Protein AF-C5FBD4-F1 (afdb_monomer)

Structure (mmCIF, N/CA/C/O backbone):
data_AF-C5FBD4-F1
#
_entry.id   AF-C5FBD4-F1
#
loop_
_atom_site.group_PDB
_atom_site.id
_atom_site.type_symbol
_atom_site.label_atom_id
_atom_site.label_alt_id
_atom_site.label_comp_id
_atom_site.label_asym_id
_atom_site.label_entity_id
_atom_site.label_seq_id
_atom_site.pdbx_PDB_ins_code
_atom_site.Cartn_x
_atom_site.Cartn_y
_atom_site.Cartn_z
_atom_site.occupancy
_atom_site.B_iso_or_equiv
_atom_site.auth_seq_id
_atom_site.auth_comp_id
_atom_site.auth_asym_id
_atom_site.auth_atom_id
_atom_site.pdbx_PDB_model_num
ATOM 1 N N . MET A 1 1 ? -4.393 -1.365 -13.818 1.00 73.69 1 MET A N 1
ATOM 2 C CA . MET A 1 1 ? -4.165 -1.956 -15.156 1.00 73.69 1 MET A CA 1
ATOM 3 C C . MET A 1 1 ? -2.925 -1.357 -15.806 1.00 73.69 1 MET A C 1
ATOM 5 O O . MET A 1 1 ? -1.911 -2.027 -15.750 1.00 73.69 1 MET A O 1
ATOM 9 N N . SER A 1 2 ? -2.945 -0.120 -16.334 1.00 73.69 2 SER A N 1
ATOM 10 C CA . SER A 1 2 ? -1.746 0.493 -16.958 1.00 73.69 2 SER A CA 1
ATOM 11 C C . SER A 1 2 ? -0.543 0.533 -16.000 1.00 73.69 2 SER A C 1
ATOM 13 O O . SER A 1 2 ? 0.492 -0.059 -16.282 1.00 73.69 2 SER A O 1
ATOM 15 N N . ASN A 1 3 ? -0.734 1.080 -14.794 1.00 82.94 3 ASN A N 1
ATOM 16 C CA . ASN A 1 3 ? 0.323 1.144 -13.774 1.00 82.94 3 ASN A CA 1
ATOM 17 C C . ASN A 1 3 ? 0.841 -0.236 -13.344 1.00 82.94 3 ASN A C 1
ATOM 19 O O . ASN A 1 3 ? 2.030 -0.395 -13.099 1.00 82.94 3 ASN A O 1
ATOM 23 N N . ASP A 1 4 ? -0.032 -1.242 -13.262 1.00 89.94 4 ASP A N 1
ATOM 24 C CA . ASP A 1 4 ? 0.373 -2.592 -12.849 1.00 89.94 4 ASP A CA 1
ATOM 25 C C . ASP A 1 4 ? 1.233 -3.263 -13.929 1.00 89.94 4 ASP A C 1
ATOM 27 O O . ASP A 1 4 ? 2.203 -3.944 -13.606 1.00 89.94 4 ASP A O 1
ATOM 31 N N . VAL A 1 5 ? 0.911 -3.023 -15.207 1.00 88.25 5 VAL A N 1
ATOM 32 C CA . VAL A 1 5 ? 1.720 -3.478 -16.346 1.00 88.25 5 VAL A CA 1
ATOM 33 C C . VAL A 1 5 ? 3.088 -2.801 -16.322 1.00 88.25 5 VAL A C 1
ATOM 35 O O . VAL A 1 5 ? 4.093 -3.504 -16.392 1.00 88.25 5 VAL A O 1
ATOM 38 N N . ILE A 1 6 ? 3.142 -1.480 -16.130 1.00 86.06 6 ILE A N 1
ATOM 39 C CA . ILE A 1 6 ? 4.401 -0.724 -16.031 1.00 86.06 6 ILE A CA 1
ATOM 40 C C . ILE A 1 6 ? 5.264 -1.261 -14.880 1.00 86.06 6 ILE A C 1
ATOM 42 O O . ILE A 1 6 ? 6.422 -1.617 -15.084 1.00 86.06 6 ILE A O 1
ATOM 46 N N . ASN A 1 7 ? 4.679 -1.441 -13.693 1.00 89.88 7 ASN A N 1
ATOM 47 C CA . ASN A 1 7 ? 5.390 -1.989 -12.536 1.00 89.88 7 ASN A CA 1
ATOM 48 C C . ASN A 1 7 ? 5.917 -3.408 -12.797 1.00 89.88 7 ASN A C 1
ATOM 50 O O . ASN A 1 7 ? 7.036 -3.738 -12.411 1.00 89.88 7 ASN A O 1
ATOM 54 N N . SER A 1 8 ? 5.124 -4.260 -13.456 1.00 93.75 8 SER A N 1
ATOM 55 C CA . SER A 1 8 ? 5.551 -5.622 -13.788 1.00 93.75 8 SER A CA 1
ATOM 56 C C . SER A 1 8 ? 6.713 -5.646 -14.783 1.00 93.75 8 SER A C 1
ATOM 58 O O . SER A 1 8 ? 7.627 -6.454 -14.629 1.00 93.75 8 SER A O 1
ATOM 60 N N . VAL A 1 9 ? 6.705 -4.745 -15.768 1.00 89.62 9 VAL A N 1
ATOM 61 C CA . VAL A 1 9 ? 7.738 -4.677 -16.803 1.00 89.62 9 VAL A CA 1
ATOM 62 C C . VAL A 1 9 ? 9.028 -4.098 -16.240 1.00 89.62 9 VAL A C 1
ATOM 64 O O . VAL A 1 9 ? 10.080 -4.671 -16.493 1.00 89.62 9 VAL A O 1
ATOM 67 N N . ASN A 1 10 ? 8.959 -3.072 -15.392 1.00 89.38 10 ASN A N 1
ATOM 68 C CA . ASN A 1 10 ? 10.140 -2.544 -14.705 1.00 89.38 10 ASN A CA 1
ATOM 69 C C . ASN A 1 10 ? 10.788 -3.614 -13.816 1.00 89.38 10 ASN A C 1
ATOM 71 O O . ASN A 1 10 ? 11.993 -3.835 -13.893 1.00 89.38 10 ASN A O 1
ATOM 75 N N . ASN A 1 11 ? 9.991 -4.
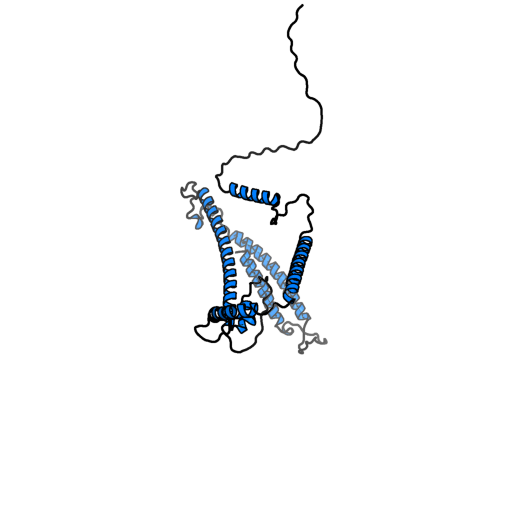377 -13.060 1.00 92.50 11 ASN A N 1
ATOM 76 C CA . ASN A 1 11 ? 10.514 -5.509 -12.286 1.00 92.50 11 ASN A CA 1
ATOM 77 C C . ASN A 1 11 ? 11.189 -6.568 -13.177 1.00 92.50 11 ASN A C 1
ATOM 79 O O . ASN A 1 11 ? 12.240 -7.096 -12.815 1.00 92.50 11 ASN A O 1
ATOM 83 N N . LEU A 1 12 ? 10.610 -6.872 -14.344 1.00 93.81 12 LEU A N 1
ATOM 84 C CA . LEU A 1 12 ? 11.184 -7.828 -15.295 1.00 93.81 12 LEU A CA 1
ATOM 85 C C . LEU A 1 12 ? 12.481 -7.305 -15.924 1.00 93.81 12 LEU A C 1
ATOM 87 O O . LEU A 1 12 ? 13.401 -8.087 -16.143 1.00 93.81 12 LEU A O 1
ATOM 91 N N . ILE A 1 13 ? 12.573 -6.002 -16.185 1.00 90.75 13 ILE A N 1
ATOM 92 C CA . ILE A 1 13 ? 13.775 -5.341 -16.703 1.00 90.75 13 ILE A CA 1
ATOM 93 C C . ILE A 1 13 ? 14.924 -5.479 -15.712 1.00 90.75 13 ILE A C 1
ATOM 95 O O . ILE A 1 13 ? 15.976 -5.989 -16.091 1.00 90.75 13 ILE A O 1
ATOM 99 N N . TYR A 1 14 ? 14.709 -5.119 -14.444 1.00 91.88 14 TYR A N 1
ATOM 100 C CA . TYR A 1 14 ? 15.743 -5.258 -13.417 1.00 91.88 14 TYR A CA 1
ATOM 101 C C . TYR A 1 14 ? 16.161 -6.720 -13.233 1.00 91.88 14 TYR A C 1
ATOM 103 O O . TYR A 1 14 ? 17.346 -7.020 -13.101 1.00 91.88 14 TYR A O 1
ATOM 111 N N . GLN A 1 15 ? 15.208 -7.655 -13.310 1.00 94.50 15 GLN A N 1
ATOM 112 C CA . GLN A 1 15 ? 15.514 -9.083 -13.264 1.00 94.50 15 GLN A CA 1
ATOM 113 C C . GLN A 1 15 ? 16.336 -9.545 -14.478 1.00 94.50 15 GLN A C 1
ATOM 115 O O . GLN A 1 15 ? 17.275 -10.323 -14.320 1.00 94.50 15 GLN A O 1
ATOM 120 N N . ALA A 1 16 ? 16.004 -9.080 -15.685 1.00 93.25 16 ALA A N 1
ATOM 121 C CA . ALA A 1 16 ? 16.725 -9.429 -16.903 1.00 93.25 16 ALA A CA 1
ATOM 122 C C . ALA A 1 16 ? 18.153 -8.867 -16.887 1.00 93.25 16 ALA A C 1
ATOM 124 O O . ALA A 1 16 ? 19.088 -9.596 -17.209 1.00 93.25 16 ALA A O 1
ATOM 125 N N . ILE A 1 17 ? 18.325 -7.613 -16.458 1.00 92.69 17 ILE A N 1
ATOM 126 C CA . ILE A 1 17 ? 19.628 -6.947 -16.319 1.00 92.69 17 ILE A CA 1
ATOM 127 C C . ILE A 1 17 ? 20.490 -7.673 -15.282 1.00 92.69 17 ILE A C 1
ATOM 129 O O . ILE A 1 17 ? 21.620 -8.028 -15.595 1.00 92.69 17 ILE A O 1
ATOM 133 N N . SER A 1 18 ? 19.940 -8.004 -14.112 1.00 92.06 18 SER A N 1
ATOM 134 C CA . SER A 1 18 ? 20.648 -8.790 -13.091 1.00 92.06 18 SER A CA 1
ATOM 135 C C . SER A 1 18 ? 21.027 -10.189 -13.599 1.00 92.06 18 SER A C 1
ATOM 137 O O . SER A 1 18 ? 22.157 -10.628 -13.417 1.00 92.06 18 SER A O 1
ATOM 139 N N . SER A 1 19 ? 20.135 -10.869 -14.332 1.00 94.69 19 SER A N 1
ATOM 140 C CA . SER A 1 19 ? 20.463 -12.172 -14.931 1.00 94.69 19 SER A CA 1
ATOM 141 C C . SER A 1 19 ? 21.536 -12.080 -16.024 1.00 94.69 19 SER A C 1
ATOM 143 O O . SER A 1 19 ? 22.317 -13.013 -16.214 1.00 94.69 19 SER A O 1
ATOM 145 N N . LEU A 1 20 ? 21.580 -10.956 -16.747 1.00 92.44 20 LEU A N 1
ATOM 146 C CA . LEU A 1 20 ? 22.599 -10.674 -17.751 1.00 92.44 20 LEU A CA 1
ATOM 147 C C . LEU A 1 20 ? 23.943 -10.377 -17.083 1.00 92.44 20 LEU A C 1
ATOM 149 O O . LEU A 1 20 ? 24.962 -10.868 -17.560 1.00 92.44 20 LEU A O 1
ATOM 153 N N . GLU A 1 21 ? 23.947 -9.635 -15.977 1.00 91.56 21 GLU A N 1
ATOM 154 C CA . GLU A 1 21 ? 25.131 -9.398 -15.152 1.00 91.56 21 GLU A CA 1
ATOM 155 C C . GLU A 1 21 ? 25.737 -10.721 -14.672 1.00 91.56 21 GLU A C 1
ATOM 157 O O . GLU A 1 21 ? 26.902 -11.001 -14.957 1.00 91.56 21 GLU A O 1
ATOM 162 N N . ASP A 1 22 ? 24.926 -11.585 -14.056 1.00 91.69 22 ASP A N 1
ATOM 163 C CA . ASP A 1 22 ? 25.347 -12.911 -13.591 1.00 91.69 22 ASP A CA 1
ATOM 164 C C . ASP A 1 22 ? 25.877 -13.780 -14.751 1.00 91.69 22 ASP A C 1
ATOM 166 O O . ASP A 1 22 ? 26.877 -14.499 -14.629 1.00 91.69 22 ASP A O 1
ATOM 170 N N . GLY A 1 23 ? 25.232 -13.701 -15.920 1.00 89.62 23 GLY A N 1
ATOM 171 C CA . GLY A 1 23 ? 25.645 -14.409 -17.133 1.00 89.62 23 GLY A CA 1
==================================================
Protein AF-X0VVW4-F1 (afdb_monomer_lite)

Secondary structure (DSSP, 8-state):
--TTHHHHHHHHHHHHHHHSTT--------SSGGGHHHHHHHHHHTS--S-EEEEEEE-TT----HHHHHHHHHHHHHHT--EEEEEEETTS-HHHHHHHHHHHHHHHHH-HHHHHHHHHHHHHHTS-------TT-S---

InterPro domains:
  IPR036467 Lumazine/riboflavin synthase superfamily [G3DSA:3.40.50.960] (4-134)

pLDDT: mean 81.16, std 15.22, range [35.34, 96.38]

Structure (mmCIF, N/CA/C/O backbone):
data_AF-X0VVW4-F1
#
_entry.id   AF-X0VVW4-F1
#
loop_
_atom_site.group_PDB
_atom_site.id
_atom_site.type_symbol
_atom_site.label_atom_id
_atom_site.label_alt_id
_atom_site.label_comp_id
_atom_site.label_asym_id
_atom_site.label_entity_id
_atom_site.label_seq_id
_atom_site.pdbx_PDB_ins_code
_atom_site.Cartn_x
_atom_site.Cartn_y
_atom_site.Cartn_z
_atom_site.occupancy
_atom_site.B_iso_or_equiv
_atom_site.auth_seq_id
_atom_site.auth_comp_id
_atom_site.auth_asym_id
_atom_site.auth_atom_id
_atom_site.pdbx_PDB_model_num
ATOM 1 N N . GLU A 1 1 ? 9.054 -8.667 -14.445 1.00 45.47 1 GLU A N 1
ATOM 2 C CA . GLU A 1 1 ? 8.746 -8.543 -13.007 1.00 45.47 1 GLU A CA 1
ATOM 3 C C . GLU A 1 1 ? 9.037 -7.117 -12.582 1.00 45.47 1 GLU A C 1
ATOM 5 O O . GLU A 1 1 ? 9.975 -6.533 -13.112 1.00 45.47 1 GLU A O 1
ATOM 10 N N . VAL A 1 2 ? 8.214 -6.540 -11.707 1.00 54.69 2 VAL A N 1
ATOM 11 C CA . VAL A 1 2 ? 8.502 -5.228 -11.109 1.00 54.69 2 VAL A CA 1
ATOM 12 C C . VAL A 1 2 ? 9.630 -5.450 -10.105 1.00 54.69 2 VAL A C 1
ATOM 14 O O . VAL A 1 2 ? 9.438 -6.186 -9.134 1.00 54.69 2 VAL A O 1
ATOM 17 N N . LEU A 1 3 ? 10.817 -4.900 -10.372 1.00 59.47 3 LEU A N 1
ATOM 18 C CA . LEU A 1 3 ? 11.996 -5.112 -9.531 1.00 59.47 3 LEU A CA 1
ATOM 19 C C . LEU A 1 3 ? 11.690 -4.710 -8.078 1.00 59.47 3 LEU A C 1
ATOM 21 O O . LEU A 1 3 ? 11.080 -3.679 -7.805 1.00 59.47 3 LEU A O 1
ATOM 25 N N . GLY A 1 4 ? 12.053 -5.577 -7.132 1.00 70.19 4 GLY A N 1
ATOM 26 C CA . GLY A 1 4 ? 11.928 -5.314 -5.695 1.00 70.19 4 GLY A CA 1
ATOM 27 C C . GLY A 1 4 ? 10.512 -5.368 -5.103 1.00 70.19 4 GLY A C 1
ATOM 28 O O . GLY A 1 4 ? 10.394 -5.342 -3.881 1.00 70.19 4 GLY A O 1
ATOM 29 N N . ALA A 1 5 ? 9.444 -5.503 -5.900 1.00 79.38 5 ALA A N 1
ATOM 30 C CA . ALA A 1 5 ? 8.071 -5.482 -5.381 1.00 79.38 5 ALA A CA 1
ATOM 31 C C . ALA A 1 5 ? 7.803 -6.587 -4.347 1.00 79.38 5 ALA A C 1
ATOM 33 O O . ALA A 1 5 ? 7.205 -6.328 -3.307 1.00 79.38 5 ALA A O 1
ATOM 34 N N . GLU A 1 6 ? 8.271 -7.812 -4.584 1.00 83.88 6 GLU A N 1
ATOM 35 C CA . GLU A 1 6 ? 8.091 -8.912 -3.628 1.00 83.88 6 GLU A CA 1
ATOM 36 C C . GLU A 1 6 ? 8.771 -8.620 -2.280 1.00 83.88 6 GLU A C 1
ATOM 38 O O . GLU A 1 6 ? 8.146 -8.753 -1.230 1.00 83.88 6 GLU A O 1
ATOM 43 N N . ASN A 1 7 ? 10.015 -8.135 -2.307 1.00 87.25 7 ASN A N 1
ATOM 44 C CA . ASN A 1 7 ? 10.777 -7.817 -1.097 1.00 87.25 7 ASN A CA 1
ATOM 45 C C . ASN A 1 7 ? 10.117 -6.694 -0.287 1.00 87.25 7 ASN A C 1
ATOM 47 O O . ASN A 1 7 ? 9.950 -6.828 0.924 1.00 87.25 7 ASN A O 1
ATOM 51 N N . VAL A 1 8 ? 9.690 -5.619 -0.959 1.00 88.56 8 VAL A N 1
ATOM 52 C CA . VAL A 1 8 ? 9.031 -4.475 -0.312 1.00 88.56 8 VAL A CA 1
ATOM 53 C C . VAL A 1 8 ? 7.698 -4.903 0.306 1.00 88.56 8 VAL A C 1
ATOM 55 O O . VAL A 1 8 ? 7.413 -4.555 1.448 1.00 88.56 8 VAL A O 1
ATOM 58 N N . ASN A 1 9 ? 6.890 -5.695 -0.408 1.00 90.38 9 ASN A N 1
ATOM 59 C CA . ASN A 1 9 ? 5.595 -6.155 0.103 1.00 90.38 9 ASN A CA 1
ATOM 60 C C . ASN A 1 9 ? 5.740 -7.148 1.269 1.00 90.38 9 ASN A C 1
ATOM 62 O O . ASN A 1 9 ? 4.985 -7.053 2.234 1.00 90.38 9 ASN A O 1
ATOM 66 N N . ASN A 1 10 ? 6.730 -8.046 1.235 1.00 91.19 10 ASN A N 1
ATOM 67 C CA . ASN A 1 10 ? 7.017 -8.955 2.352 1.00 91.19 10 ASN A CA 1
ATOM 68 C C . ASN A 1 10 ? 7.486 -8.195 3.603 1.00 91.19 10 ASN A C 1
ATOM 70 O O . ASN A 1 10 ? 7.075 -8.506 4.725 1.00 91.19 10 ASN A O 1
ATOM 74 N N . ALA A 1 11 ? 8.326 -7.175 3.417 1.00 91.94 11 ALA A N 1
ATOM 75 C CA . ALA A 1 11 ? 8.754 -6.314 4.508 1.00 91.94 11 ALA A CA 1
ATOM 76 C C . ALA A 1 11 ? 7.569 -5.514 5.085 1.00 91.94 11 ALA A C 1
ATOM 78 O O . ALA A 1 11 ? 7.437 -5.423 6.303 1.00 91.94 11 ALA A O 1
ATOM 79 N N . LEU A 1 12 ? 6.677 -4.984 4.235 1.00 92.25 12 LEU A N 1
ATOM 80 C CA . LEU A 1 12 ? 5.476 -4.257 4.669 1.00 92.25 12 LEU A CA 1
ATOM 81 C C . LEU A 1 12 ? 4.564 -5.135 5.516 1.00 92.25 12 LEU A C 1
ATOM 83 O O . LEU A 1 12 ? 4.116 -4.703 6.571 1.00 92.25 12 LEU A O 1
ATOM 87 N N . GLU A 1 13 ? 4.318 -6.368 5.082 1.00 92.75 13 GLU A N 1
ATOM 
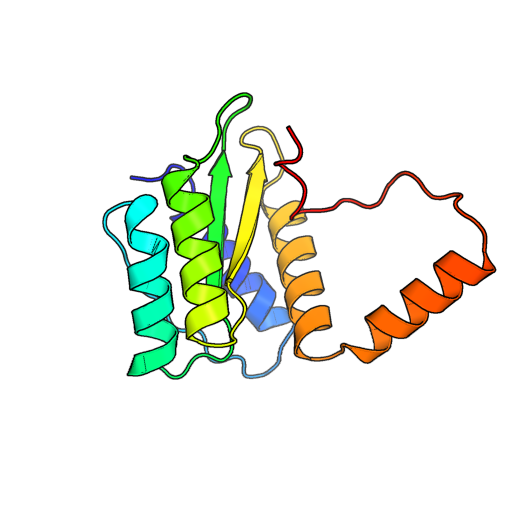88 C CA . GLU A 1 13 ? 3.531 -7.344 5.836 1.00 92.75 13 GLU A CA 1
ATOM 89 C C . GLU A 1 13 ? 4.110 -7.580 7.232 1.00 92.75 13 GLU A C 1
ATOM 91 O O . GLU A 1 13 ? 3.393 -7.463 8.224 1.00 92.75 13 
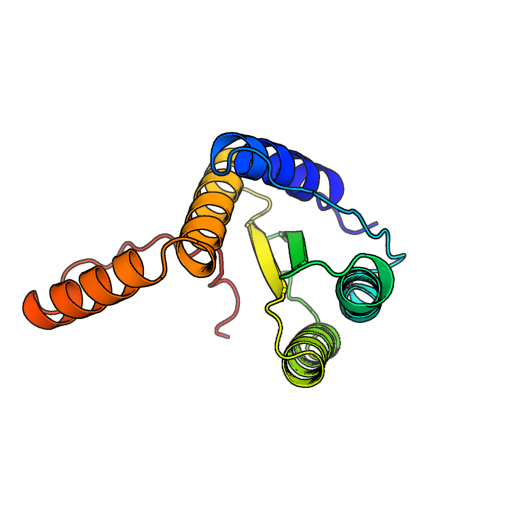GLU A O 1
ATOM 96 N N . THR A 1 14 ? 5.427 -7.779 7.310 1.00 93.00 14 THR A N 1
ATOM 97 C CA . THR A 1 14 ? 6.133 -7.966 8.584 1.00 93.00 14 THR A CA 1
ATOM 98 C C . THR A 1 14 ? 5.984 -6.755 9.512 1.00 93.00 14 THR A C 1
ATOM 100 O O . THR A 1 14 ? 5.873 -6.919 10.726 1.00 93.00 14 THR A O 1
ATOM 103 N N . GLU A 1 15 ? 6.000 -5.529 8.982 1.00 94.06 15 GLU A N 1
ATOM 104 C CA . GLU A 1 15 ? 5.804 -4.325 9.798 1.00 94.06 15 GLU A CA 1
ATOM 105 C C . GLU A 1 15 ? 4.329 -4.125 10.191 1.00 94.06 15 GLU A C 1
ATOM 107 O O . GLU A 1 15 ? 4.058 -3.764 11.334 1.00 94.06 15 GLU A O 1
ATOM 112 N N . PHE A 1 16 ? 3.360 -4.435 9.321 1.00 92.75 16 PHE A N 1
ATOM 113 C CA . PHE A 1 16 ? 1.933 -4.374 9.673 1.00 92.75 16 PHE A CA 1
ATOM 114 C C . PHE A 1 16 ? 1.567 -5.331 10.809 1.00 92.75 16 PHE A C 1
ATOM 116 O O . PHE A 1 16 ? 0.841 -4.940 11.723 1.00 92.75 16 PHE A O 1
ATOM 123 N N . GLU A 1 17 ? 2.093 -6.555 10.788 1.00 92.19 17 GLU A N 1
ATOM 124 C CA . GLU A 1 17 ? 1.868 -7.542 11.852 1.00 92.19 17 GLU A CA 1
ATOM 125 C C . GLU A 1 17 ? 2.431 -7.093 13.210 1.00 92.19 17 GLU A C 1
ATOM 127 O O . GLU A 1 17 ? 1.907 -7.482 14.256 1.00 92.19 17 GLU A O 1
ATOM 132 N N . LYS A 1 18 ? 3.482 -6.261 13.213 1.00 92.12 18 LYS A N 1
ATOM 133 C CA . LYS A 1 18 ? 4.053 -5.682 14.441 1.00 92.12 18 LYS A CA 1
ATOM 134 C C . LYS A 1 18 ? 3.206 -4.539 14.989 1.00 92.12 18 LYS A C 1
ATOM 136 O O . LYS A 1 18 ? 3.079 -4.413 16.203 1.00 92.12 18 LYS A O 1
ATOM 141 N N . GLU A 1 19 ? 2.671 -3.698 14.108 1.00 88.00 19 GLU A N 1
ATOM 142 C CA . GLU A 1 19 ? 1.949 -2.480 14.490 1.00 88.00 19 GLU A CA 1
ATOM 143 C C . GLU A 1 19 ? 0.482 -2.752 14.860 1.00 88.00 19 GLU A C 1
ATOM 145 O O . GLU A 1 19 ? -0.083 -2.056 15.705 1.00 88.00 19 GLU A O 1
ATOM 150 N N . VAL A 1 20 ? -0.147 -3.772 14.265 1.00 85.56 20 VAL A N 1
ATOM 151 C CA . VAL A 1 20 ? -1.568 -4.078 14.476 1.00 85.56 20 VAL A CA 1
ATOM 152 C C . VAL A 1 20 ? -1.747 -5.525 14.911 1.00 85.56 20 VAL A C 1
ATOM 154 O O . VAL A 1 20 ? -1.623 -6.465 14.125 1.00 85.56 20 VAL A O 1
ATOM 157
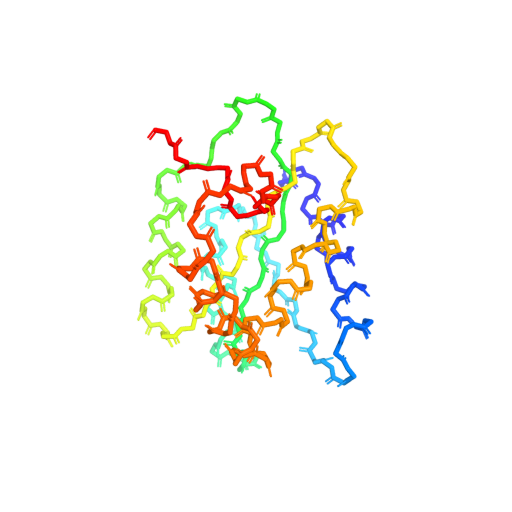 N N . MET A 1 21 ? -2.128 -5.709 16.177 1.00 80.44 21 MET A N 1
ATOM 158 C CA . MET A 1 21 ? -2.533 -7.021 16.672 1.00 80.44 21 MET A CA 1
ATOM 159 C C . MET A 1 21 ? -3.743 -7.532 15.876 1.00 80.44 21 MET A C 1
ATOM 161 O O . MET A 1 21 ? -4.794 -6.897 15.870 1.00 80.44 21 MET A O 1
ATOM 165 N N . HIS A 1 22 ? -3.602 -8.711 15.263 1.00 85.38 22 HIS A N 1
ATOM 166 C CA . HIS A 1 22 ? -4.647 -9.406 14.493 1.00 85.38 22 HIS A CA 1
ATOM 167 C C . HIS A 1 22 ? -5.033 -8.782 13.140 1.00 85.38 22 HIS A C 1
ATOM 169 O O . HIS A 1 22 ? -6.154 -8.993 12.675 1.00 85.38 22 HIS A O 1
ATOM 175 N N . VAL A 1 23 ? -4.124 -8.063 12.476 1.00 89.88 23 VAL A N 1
==================================================
_AIM OF THE TASK:_ Look above for the line containing "ATOM 3 C C . GLU". Output from there through the line containing "ATOM 11 C CA", exactly and inclusively.

_YOUR RESPONSE:_
ATOM 3 C C . GLU A 1 1 ? 9.037 -7.117 -12.582 1.00 45.47 1 GLU A C 1
ATOM 5 O O . GLU A 1 1 ? 9.975 -6.533 -13.112 1.00 45.47 1 GLU A O 1
ATOM 10 N N . VAL A 1 2 ? 8.214 -6.540 -11.707 1.00 54.69 2 VAL A N 1
ATOM 11 C CA . VAL A 1 2 ? 8.502 -5.228 -11.109 1.00 54.69 2 VAL A CA 1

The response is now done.